Description of the task: One range is to be output from the listing below, exactly as written: the line with "ATOM 79 N N" to the line with "ATOM 81 C C", both kept.

┏━━

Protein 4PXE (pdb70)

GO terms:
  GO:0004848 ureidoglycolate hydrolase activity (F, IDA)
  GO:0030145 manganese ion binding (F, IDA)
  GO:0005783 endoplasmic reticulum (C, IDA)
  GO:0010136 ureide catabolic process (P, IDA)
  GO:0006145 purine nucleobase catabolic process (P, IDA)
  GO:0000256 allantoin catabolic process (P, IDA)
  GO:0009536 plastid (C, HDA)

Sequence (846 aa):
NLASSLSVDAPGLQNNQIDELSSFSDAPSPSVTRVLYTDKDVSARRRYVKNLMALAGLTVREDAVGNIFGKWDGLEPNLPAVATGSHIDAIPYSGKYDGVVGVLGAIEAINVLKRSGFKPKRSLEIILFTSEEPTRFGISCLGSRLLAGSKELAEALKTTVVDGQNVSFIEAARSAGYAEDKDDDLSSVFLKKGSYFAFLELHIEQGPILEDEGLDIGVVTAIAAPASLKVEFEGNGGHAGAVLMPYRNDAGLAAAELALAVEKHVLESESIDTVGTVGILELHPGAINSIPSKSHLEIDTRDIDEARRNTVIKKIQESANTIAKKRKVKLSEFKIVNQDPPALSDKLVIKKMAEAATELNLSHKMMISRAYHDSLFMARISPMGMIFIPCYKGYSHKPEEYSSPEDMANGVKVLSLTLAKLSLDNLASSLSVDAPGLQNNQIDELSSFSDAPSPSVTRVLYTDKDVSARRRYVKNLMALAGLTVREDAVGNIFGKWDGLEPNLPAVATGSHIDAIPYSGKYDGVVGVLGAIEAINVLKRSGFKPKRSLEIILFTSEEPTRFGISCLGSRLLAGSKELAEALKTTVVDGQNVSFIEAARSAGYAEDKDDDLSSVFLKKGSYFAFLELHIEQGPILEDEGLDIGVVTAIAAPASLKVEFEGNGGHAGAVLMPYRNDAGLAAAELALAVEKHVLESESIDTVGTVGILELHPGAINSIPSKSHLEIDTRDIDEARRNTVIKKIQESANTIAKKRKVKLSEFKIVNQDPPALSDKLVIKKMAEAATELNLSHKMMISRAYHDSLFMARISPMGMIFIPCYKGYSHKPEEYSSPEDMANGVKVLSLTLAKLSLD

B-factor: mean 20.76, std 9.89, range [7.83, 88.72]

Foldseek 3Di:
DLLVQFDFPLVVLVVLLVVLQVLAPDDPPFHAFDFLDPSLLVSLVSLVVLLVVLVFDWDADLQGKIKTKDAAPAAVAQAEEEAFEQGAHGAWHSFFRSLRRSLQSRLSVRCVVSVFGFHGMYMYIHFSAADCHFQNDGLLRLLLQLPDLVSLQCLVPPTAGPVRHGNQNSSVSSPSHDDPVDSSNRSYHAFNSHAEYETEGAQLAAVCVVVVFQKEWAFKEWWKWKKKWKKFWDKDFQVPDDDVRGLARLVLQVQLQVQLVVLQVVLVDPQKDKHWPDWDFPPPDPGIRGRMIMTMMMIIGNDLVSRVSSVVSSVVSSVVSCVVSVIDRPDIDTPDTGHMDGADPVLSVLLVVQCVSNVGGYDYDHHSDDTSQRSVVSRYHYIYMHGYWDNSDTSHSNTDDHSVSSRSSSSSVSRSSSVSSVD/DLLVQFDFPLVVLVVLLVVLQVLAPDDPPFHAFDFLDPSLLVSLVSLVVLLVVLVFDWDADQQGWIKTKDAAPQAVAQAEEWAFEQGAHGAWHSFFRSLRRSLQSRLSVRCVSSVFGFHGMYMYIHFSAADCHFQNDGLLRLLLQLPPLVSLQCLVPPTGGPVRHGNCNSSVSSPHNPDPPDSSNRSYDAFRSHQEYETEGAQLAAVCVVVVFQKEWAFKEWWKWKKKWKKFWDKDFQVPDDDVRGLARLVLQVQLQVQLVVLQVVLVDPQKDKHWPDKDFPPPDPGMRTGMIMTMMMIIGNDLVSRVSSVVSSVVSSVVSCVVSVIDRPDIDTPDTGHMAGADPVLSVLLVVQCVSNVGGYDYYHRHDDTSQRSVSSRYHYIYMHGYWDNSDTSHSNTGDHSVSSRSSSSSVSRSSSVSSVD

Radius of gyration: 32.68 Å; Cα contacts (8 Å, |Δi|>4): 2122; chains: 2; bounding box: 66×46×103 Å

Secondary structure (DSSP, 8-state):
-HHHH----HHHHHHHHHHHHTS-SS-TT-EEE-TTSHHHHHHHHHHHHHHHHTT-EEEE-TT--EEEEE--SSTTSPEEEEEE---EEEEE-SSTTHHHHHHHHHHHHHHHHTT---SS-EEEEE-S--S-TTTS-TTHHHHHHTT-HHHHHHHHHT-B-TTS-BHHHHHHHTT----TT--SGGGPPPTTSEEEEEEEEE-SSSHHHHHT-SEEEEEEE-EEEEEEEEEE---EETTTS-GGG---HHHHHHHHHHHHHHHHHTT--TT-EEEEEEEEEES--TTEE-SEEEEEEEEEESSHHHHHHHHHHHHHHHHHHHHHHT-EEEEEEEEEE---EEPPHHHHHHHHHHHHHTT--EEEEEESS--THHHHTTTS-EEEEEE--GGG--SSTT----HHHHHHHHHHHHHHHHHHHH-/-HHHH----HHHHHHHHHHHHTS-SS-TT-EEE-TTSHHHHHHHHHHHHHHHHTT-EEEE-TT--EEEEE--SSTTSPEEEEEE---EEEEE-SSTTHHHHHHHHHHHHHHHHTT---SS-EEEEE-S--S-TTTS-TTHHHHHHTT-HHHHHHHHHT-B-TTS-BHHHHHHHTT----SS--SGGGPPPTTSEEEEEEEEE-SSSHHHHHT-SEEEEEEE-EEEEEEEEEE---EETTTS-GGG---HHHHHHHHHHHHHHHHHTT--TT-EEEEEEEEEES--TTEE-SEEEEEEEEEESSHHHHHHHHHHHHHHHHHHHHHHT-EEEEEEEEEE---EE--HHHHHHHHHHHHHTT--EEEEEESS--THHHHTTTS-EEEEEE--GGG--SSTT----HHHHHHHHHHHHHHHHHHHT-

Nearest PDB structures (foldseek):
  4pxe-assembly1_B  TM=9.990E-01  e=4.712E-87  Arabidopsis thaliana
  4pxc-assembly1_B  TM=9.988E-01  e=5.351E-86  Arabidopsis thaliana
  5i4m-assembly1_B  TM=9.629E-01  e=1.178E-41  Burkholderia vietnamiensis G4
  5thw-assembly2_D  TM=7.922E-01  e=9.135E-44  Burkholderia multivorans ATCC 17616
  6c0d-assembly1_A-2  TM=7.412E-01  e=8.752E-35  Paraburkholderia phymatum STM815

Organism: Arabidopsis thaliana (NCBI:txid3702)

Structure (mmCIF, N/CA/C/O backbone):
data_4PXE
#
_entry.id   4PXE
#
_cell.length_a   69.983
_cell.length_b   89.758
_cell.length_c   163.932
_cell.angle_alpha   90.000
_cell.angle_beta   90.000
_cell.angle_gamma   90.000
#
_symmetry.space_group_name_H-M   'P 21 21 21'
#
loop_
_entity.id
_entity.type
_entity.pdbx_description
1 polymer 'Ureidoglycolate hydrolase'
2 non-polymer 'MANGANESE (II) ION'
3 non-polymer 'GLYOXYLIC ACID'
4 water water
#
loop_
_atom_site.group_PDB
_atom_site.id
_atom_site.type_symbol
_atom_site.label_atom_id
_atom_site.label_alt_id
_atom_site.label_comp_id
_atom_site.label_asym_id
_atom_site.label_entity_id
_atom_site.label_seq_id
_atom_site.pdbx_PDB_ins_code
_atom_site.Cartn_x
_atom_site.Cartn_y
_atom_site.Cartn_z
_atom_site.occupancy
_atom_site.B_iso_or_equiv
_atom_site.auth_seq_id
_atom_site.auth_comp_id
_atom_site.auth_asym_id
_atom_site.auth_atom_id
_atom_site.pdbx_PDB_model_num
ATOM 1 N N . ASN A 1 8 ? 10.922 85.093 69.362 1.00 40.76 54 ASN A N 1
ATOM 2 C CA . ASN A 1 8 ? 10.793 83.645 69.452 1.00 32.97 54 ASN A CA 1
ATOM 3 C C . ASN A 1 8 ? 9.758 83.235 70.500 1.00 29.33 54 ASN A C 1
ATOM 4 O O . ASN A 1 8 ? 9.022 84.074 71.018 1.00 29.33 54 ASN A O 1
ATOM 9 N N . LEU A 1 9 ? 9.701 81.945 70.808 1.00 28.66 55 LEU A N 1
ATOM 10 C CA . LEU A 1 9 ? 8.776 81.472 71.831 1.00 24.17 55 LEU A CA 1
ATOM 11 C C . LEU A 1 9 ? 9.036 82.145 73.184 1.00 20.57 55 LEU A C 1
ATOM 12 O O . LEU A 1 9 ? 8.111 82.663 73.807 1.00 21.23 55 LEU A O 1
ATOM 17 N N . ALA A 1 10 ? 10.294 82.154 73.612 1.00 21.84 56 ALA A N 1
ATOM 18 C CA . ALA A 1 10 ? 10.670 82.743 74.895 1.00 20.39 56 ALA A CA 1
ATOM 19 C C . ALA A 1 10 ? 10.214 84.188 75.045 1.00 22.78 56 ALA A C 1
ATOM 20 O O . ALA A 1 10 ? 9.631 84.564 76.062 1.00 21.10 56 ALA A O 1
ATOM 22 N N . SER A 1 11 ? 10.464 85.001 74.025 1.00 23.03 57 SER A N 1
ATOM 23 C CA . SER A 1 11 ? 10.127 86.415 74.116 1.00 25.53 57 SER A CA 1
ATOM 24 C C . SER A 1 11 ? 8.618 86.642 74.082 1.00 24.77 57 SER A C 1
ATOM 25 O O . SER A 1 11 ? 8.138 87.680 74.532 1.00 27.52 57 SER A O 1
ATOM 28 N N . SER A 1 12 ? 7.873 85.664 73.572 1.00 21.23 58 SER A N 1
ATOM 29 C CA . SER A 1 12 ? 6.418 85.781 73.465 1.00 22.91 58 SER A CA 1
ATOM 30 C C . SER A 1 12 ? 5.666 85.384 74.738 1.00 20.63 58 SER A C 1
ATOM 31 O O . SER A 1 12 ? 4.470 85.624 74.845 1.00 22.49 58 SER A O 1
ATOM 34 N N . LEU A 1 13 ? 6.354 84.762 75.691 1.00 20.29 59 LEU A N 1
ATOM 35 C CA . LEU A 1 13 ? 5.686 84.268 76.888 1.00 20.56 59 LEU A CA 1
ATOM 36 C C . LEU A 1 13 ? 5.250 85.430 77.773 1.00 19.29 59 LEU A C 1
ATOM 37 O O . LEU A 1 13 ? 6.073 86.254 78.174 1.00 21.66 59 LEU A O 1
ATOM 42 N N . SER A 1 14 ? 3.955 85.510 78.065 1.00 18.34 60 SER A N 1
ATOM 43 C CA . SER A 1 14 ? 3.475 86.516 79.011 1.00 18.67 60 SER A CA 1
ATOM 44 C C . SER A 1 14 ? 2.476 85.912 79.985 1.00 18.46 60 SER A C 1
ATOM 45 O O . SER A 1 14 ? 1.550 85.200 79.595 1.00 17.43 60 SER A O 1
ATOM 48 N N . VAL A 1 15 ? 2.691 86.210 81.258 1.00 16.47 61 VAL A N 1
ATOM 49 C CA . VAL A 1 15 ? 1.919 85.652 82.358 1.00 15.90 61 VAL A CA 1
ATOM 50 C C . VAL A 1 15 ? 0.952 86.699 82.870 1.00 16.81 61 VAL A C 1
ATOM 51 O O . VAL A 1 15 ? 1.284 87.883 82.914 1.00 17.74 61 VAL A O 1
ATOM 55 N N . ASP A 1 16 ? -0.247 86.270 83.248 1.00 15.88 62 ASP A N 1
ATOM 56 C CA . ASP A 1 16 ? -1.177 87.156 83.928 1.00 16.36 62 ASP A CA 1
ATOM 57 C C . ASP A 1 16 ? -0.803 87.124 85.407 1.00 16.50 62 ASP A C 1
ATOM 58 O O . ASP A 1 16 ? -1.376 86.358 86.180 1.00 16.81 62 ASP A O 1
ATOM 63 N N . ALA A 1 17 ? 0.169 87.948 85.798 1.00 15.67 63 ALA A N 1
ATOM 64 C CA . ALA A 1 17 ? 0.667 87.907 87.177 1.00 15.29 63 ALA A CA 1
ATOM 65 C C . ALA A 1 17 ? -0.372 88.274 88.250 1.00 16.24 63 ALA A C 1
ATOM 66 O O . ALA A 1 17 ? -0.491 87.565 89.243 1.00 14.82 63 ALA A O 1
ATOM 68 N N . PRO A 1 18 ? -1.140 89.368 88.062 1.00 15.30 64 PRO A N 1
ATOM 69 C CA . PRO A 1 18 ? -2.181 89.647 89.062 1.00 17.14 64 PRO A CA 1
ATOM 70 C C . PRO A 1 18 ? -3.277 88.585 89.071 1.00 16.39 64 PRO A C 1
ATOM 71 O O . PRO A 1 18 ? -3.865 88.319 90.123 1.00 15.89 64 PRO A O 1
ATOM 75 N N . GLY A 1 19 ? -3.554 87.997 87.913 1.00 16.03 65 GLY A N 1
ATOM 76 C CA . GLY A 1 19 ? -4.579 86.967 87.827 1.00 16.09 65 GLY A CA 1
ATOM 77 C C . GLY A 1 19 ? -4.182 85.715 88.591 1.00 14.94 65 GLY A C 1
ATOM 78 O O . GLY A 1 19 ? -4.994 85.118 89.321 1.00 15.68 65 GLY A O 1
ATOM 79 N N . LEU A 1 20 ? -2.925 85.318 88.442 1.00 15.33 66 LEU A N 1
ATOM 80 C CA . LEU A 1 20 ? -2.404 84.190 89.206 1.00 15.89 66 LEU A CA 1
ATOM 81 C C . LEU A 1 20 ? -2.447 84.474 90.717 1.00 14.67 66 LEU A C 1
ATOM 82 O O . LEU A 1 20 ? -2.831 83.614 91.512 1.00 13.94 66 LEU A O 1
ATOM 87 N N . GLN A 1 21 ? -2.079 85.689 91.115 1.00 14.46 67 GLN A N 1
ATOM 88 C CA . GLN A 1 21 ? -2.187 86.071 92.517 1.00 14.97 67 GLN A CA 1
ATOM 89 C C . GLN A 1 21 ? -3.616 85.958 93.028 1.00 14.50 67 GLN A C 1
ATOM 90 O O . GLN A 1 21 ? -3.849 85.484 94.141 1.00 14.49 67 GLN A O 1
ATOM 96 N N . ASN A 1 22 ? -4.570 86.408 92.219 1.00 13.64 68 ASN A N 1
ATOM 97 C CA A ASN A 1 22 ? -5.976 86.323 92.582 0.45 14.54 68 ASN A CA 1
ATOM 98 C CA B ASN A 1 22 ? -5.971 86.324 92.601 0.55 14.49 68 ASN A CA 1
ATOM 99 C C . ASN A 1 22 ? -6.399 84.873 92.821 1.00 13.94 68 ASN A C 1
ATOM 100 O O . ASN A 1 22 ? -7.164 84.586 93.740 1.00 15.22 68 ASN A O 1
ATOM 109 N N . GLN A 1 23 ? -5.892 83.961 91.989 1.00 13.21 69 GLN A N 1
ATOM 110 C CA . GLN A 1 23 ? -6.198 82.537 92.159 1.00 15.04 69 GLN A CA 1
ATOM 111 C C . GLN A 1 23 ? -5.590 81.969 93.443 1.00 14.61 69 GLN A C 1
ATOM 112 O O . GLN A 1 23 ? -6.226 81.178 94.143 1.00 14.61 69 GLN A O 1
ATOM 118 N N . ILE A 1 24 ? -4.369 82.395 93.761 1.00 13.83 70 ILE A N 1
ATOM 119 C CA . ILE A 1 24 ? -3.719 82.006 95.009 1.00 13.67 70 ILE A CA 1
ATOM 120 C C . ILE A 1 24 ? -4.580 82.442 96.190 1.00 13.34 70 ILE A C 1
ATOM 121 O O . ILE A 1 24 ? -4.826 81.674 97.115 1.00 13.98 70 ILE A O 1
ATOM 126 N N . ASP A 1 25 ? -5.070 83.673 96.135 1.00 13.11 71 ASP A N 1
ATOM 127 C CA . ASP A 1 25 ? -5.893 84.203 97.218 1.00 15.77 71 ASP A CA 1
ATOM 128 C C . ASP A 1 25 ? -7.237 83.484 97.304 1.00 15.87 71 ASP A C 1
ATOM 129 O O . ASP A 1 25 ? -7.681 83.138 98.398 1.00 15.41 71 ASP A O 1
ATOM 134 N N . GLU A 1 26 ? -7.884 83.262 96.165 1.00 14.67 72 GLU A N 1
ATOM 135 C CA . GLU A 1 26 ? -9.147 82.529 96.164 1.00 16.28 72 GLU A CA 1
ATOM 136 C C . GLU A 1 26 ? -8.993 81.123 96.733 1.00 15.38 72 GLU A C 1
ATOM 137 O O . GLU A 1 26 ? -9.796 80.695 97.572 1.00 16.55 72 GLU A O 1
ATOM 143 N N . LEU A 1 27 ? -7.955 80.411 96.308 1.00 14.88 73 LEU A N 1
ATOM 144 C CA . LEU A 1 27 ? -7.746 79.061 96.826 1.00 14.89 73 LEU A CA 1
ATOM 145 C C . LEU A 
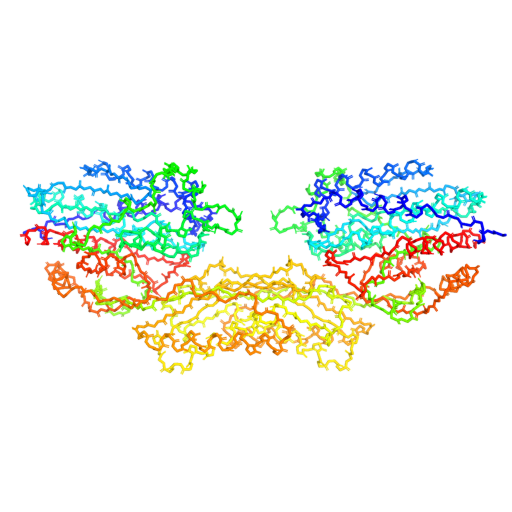1 27 ? -7.518 79.052 98.345 1.00 16.04 73 LEU A C 1
ATOM 146 O O . LEU A 1 27 ? -7.950 78.134 99.046 1.00 15.69 73 LEU A O 1
ATOM 151 N N . SER A 1 28 ? -6.856 80.084 98.859 1.00 13.76 74 SER A N 1
ATOM 152 C CA . SER A 1 28 ? -6.560 80.159 100.284 1.00 14.21 74 SER A CA 1
ATOM 153 C C . SER A 1 28 ? -7.813 80.298 101.148 1.00 15.98 74 SER A C 1
ATOM 154 O O . SER A 1 28 ? -7.754 80.078 102.363 1.00 17.29 74 SER A O 1
ATOM 157 N N . SER A 1 29 ? -8.938 80.660 100.528 1.00 14.18 75 SER A N 1
ATOM 158 C CA . SER A 1 29 ? -10.192 80.772 101.277 1.00 17.11 75 SER A CA 1
ATOM 159 C C . SER A 1 29 ? -10.745 79.409 101.694 1.00 18.80 75 SER A C 1
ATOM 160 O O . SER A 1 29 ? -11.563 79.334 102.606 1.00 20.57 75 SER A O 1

┗━━

Completed task:
ATOM 79 N N . LEU A 1 20 ? -2.925 85.318 88.442 1.00 15.33 66 LEU A N 1
ATOM 80 C CA . LEU A 1 20 ? -2.404 84.190 89.206 1.00 15.89 66 LEU A CA 1
ATOM 81 C C . LEU A 1 20 ? -2.447 84.474 90.717 1.00 14.67 66 LEU A C 1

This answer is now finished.